EU foreign policy chief Josep Borrell also urged Israel to show 'maximum restraint' while condemning Hamas for using 'hospitals and civilians as human shields'.
The Israel Defense Forces on Monday reported more heavy fighting and again stressed its claim that Hamas was hiding in civilian infrastructure.
'IDF troops are continuing to conduct raids... targeting terrorist infrastructure located in central governmental institutions in the heart of the civilian population, including schools, universities, mosques and residences of terrorists,' it said.
Israeli forces had entered Gaza's Abu Bakr mosque and found 'a large number of explosive devices and flammable materials' as well as weapons, military equipment and Hamas operational plans, it said.
A wounded Palestinian child from the Baraka family arrives at Nasser Hostpial for treatment in Khan Yunis in the southern Gaza Strip, following Israeli air strikes that hit their building on Monday
A wounded Palestinian child and other members of the Baraka family arrive at Nasser Hospital in Khan Yunis, following Israeli air strikes that hit their building in the southern Gaza Strip city on Monday
People carry the bodies of the Kadih family members killed in Israeli attacks after attending a funeral prayers in Khan Yunis, Gaza, on Monday
People cry and hold each other as relatives of Baraka and Abu Reda family mourn their family members at a hospital, following Israeli strikes in Khan Younis on Monday
In another operation, 'IDF ground troops entered the residence of a senior Islamic Jihad terrorist and located a large number of weapons inside the kids' room of the residence'.
Israel's Prime Minister Benjamin Netanyahu has ruled out calls for a ceasefire, saying Hamas must first release the hostages.
Hundreds of thousands of civilians are believed to remain in the northern part of Gaza where the fighting is focused, despite Israel's order to leave. Israel has also regularly bombed the south, leaving Gazans saying they have nowhere safe to go.
The order to leave the north amounted to a choice 'whether to stay in your home, where your memories are and where you were born, and go to nowhere or be bombed,' said Ahmed, 42, reached by phone in the Jabalia refugee camp in northern Gaza.
'Most of the people in Jabalia didn't leave and they don't want to leave. Israel doesn't differentiate between north and south,' he said.
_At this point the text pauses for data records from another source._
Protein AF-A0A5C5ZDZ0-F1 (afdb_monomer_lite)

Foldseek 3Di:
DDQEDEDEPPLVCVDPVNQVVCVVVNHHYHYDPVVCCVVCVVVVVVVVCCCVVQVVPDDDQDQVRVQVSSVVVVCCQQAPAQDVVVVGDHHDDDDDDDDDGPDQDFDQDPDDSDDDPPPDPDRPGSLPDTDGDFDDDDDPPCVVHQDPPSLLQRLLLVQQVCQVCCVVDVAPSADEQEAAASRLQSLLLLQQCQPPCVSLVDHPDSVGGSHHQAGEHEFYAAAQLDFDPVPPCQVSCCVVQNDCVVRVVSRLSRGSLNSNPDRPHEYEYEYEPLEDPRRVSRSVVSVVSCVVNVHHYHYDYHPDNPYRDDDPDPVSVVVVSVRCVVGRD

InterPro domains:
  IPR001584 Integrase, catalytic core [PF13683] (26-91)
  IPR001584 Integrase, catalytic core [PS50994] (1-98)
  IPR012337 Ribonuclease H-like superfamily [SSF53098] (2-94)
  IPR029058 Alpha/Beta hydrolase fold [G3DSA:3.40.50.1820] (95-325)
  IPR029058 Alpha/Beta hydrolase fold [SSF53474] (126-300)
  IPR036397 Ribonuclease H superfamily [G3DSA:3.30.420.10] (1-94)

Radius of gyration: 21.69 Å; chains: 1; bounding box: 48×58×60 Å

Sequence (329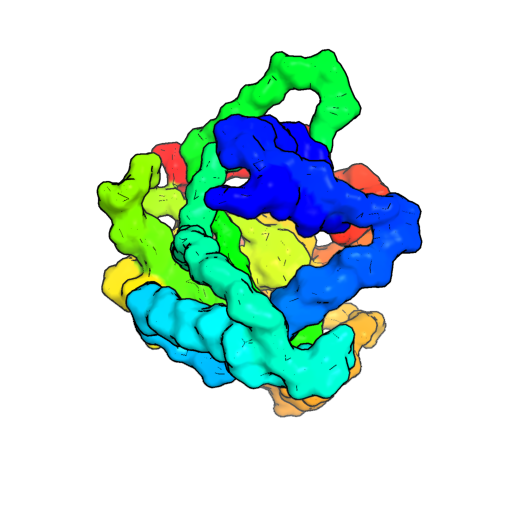 aa):
MPKYIRSDNGSEFTAKAVREWLARVGVQTLFIEPGSPWENGYVESFNGKLRDELLAREQFDTLLEAKVLIERWRRHYNTARPHSSLGYRPPPRRRPSQLASFRLRLHEASWLGYNTDAGSTTGGRSAGFAVAMADHPVAAPYKGIDPMPDSAWKIKAAARTLRAQQSDLPLNGKIGVVGFSRGSGMALMLATTGSMAEFDCQGEPRAEDSRVQAAVMMSGRFTYLDLLDDDRMLPRYAKAWGDRETHRDAWRAHGALDYLTKPTIPLLLTINTAEGPDALHQMEVLRARLTGLGSPSTYVPDANPRGHKVTLDPEILGAMTAYLRARLE

pLDDT: mean 71.9, std 19.52, range [22.02, 97.06]

Organism: NCBI:txid2528002

Secondary structure (DSSP, 8-state):
--SEEEE-S-HHHH-HHHHHHHHHTT-EEEEPPTT-GGGGHHHHHHHHHHIIIIITT---SSHHHHHHHHHHHHHHHHHT--BGGGTTBPPP-PPPPP--------EE--SSS----S---------S-EE--------TTSTTS--TTHHHHHHHHHHHHHHHGGGGTT--S--EEEE-THHHHHHHHHHH-TT-HHHHSSSS-TTS----SEEEE-S----SSS--TT-TTHHHHHHHH--TTT-HHHHHHH-GGGG-S--SSPEEE--BTTS-HHHHHHHHHHHHHHHHTT--EEE--B-SS--SS----HHHHHHHHHHHHHHH-

Structure (mmCIF, N/CA/C/O backbone):
data_AF-A0A5C5ZDZ0-F1
#
_entry.id   AF-A0A5C5ZDZ0-F1
#
loop_
_atom_site.group_PDB
_atom_site.id
_atom_site.type_symbol
_atom_site.label_atom_id
_atom_site.label_alt_id
_atom_site.label_comp_id
_atom_site.label_asym_id
_atom_site.label_entity_id
_atom_site.label_seq_id
_atom_site.pdbx_PDB_ins_code
_atom_site.Cartn_x
_atom_site.Cartn_y
_atom_site.Cartn_z
_atom_site.occupancy
_atom_site.B_iso_or_equiv
_atom_site.auth_seq_id
_atom_site.auth_comp_id
_atom_site.auth_asym_id
_atom_site.auth_atom_id
_atom_site.pdbx_PDB_model_num
ATOM 1 N N . MET A 1 1 ? 0.935 -22.674 28.063 1.00 46.53 1 MET A N 1
ATOM 2 C CA . MET A 1 1 ? 1.931 -21.738 27.497 1.00 46.53 1 MET A CA 1
ATOM 3 C C . MET A 1 1 ? 3.280 -22.446 27.379 1.00 46.53 1 MET A C 1
ATOM 5 O O . MET A 1 1 ? 3.569 -23.264 28.250 1.00 46.53 1 MET A O 1
ATOM 9 N N . PRO A 1 2 ? 4.060 -22.235 26.302 1.00 51.84 2 PRO A N 1
ATOM 10 C CA . PRO A 1 2 ? 5.414 -22.788 26.185 1.00 51.84 2 PRO A CA 1
ATOM 11 C C . PRO A 1 2 ? 6.343 -22.161 27.235 1.00 51.84 2 PRO A C 1
ATOM 13 O O . PRO A 1 2 ? 6.174 -21.000 27.568 1.00 51.84 2 PRO A O 1
ATOM 16 N N . LYS A 1 3 ? 7.332 -22.901 27.756 1.00 54.81 3 LYS A N 1
ATOM 17 C CA . LYS A 1 3 ? 8.294 -22.339 28.730 1.00 54.81 3 LYS A CA 1
ATOM 18 C C . LYS A 1 3 ? 9.253 -21.324 28.098 1.00 54.81 3 LYS A C 1
ATOM 20 O O . LYS A 1 3 ? 9.674 -20.391 28.768 1.00 54.81 3 LYS A O 1
ATOM 25 N N . TYR A 1 4 ? 9.560 -21.508 26.814 1.00 60.47 4 TYR A N 1
ATOM 26 C CA . TYR A 1 4 ? 10.470 -20.662 26.053 1.00 60.47 4 TYR A CA 1
ATOM 27 C C . TYR A 1 4 ? 9.882 -20.338 24.681 1.00 60.47 4 TYR A C 1
ATOM 29 O O . TYR A 1 4 ? 9.266 -21.203 24.054 1.00 60.47 4 TYR A O 1
ATOM 37 N N . ILE A 1 5 ? 10.118 -19.121 24.205 1.00 64.50 5 ILE A N 1
ATOM 38 C CA . ILE A 1 5 ? 9.967 -18.723 22.807 1.00 64.50 5 ILE A CA 1
ATOM 39 C C . ILE A 1 5 ? 11.351 -18.359 22.295 1.00 64.50 5 ILE A C 1
ATOM 41 O O . ILE A 1 5 ? 12.036 -17.535 22.897 1.00 64.50 5 ILE A O 1
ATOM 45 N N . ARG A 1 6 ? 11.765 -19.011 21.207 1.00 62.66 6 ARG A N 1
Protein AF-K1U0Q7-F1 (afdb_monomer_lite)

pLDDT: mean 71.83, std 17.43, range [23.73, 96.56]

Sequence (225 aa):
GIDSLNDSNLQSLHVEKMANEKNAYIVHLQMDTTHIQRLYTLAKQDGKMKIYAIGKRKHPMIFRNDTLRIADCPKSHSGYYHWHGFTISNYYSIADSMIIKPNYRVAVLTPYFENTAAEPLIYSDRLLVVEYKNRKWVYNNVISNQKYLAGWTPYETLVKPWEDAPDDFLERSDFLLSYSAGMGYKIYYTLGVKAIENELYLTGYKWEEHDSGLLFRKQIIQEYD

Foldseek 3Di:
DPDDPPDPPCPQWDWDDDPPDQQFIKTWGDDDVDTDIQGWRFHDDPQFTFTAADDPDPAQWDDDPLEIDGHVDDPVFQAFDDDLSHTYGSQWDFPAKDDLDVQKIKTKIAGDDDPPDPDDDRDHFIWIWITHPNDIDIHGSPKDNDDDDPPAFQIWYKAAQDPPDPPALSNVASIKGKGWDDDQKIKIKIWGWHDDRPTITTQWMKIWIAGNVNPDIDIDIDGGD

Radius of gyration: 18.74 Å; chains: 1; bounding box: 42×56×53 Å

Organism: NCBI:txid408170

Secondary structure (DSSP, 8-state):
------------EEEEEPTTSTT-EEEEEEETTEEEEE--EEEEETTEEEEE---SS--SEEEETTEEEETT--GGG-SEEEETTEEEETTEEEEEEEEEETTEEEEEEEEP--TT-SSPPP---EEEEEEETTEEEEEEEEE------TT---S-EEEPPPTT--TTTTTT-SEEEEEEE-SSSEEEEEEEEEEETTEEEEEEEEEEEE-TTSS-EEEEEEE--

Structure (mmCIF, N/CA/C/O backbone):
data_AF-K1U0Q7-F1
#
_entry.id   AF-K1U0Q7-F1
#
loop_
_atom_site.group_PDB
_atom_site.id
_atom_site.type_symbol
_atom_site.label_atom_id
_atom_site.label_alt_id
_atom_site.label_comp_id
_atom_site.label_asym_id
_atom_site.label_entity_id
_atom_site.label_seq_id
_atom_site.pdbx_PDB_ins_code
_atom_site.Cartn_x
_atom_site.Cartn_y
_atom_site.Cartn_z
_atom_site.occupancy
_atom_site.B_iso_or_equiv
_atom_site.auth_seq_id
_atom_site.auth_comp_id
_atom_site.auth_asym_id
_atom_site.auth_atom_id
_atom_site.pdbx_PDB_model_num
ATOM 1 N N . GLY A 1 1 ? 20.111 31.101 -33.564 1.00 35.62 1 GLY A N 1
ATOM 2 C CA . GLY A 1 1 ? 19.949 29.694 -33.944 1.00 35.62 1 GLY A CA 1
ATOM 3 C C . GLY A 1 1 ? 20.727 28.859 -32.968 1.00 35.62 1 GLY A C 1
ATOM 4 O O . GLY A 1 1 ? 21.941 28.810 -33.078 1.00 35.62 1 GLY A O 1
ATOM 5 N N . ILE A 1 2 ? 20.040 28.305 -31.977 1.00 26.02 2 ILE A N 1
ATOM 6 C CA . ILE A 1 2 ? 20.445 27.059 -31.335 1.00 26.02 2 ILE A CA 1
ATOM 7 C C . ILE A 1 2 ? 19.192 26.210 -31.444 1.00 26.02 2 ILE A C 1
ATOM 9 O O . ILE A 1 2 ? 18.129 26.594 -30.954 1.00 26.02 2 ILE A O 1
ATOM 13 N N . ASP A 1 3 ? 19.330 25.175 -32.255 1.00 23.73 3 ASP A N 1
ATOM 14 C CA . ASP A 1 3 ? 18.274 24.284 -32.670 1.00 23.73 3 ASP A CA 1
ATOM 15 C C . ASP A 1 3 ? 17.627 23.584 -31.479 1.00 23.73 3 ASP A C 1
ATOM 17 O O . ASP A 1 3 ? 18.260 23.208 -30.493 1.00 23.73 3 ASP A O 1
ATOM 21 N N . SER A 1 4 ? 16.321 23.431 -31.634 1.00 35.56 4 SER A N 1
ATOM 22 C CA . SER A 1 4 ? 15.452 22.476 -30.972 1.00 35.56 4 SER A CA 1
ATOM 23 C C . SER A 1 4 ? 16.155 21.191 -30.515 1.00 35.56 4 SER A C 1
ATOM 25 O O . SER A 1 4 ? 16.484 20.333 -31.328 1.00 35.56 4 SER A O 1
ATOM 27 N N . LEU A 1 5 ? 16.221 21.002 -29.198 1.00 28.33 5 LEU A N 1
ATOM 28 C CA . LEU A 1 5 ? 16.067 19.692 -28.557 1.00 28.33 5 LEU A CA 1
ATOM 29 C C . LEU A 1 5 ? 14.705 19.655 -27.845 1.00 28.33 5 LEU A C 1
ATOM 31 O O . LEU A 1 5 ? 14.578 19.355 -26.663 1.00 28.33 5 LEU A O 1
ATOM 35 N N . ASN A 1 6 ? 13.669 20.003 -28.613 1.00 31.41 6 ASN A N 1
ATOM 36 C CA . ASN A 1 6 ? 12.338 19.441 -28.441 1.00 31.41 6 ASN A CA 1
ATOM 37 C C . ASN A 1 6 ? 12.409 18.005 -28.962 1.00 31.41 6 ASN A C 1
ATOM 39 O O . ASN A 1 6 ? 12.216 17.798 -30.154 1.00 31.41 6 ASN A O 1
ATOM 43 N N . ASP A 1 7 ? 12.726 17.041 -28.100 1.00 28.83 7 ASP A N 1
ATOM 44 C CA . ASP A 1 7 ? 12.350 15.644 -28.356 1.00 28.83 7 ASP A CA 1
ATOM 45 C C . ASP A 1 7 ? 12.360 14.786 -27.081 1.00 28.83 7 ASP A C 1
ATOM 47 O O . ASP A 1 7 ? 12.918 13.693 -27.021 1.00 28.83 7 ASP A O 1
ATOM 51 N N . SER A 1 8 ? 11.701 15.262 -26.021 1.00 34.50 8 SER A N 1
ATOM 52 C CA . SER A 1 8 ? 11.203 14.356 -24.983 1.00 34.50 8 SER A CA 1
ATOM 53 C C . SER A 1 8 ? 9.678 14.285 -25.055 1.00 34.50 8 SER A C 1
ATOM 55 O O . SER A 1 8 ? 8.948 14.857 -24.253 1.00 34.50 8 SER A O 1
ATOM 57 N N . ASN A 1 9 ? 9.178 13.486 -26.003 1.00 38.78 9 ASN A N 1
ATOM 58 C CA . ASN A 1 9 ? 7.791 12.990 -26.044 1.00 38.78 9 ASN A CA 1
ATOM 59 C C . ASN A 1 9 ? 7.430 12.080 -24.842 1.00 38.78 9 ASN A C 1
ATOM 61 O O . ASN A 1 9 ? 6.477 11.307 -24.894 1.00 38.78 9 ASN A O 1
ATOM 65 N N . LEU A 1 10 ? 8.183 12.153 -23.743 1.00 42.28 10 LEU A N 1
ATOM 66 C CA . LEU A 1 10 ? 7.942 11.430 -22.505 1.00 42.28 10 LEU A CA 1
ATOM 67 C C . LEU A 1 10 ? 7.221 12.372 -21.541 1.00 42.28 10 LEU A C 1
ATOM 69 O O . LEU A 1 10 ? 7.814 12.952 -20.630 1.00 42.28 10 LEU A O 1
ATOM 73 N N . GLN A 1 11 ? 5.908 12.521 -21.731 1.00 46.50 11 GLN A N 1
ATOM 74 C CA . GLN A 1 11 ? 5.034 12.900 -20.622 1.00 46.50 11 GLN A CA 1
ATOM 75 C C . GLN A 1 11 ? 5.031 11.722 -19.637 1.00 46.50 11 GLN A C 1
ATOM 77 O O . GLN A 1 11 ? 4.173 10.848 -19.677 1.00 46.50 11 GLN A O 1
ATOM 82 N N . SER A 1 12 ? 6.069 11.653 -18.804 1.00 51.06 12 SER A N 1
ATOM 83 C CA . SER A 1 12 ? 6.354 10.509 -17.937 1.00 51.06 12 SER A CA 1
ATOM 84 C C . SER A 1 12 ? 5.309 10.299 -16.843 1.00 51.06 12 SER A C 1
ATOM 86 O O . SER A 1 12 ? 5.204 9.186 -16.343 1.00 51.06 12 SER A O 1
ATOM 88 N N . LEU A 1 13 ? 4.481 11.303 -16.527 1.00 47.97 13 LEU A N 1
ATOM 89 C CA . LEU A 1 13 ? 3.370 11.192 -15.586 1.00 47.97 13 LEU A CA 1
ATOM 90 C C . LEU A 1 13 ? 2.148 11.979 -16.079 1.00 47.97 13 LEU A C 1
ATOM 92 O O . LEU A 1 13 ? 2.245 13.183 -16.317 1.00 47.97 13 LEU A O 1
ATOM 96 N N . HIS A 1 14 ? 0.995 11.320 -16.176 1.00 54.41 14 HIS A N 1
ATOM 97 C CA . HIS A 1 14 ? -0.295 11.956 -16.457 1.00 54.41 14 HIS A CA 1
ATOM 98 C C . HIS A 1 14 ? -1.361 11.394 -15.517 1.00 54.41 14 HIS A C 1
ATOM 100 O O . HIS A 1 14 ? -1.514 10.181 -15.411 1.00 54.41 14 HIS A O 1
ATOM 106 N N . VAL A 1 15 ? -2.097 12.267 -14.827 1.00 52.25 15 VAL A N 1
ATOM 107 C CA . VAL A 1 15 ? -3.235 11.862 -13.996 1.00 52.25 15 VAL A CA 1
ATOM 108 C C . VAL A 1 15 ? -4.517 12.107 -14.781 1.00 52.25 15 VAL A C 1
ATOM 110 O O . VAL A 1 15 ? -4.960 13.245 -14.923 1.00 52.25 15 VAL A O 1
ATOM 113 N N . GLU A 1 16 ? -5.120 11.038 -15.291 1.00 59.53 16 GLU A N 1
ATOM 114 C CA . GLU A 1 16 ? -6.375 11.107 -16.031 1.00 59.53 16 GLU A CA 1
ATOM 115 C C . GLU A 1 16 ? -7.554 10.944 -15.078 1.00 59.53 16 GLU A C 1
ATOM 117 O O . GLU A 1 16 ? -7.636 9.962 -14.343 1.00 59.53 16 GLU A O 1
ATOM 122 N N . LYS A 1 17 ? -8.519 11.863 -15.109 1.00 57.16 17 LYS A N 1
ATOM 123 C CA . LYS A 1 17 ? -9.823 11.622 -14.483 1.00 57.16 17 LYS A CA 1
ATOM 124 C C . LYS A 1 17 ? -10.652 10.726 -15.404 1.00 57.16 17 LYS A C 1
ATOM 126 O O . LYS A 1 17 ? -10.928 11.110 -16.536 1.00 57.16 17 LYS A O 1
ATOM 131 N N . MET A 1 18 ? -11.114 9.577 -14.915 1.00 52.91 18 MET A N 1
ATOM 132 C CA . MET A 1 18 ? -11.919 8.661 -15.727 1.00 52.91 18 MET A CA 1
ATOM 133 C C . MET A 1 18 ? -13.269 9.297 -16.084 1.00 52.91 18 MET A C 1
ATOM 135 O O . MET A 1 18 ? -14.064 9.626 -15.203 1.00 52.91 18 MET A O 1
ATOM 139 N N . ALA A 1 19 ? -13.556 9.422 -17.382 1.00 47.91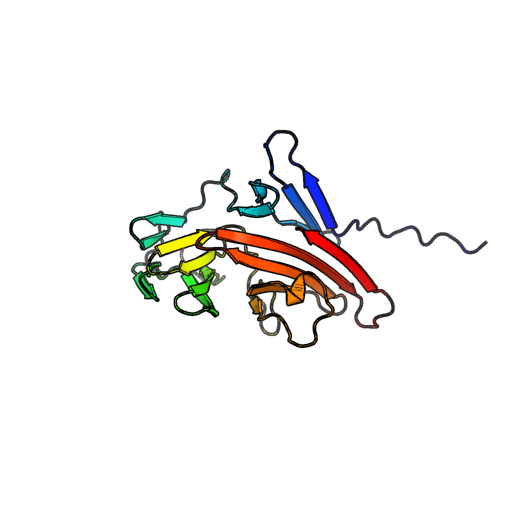 19 ALA A N 1
ATOM 140 C CA . ALA A 1 19 ? -14.749 10.110 -17.889 1.00 47.91 19 ALA A CA 1
ATOM 141 C C . ALA A 1 19 ? -16.085 9.532 -17.372 1.00 47.91 19 ALA A C 1
ATOM 143 O O . ALA A 1 19 ? -17.059 10.267 -17.227 1.00 47.91 19 ALA A O 1
ATOM 144 N N . ASN A 1 20 ? -16.122 8.233 -17.051 1.00 50.88 20 ASN A N 1
ATOM 145 C CA . ASN A 1 20 ? -17.347 7.494 -16.717 1.00 50.88 20 ASN A CA 1
ATOM 146 C C . ASN A 1 20 ? -17.413 7.008 -15.260 1.00 50.88 20 ASN A C 1
ATOM 148 O O . ASN A 1 20 ? -18.291 6.216 -14.916 1.00 50.88 20 ASN A O 1
ATOM 152 N N . GLU A 1 21 ? -16.493 7.448 -14.397 1.00 49.84 21 GLU A N 1
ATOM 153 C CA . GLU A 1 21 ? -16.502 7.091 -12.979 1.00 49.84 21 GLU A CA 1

In the south, Israeli planes bombed several houses in Khan Younis. In one strike health officials said seven people were killed and several wounded.
At Nasser Hospital, people in private cars brought casualties including children to the emergency department.
'There are dead bodies under the rubble, we need ambulances,' one of the men cried.
Israel continues to strike what it says are terrorist targets across southern Gaza, often killing women and children.
More than 11,000 Palestinians, two-thirds of them women and children, have been killed since the war began, according to the Health Ministry in Gaza, which does not differentiate between civilian and militant deaths. About 2,700 people have been reported missing.
Health officials have not updated that toll since Friday because of the difficulty of accessing hard-hit areas and collecting information.
At least 1,400 people have been killed on the Israeli side, mostly civilians killed in the initial Hamas attack.
Hamas terrorists are holding nearly 240 hostages seized in the raid, including men, women, children and older adults. The military says 44 soldiers have been killed in ground operations in Gaza.
The conflict has raised fears of a broader conflagration. Lebanon-based Hezbollah, which like Hamas is backed by Iran, has traded missile attacks with Israel, and other Iran-backed groups in Iraq and Syria have launched at least 40 separate drone and rocket attacks on U.S. forces.
The United States carried out two air strikes in Syria against Iran-aligned groups on Sunday, a U.S. defence official said, in what appeared to be the latest response to the attacks.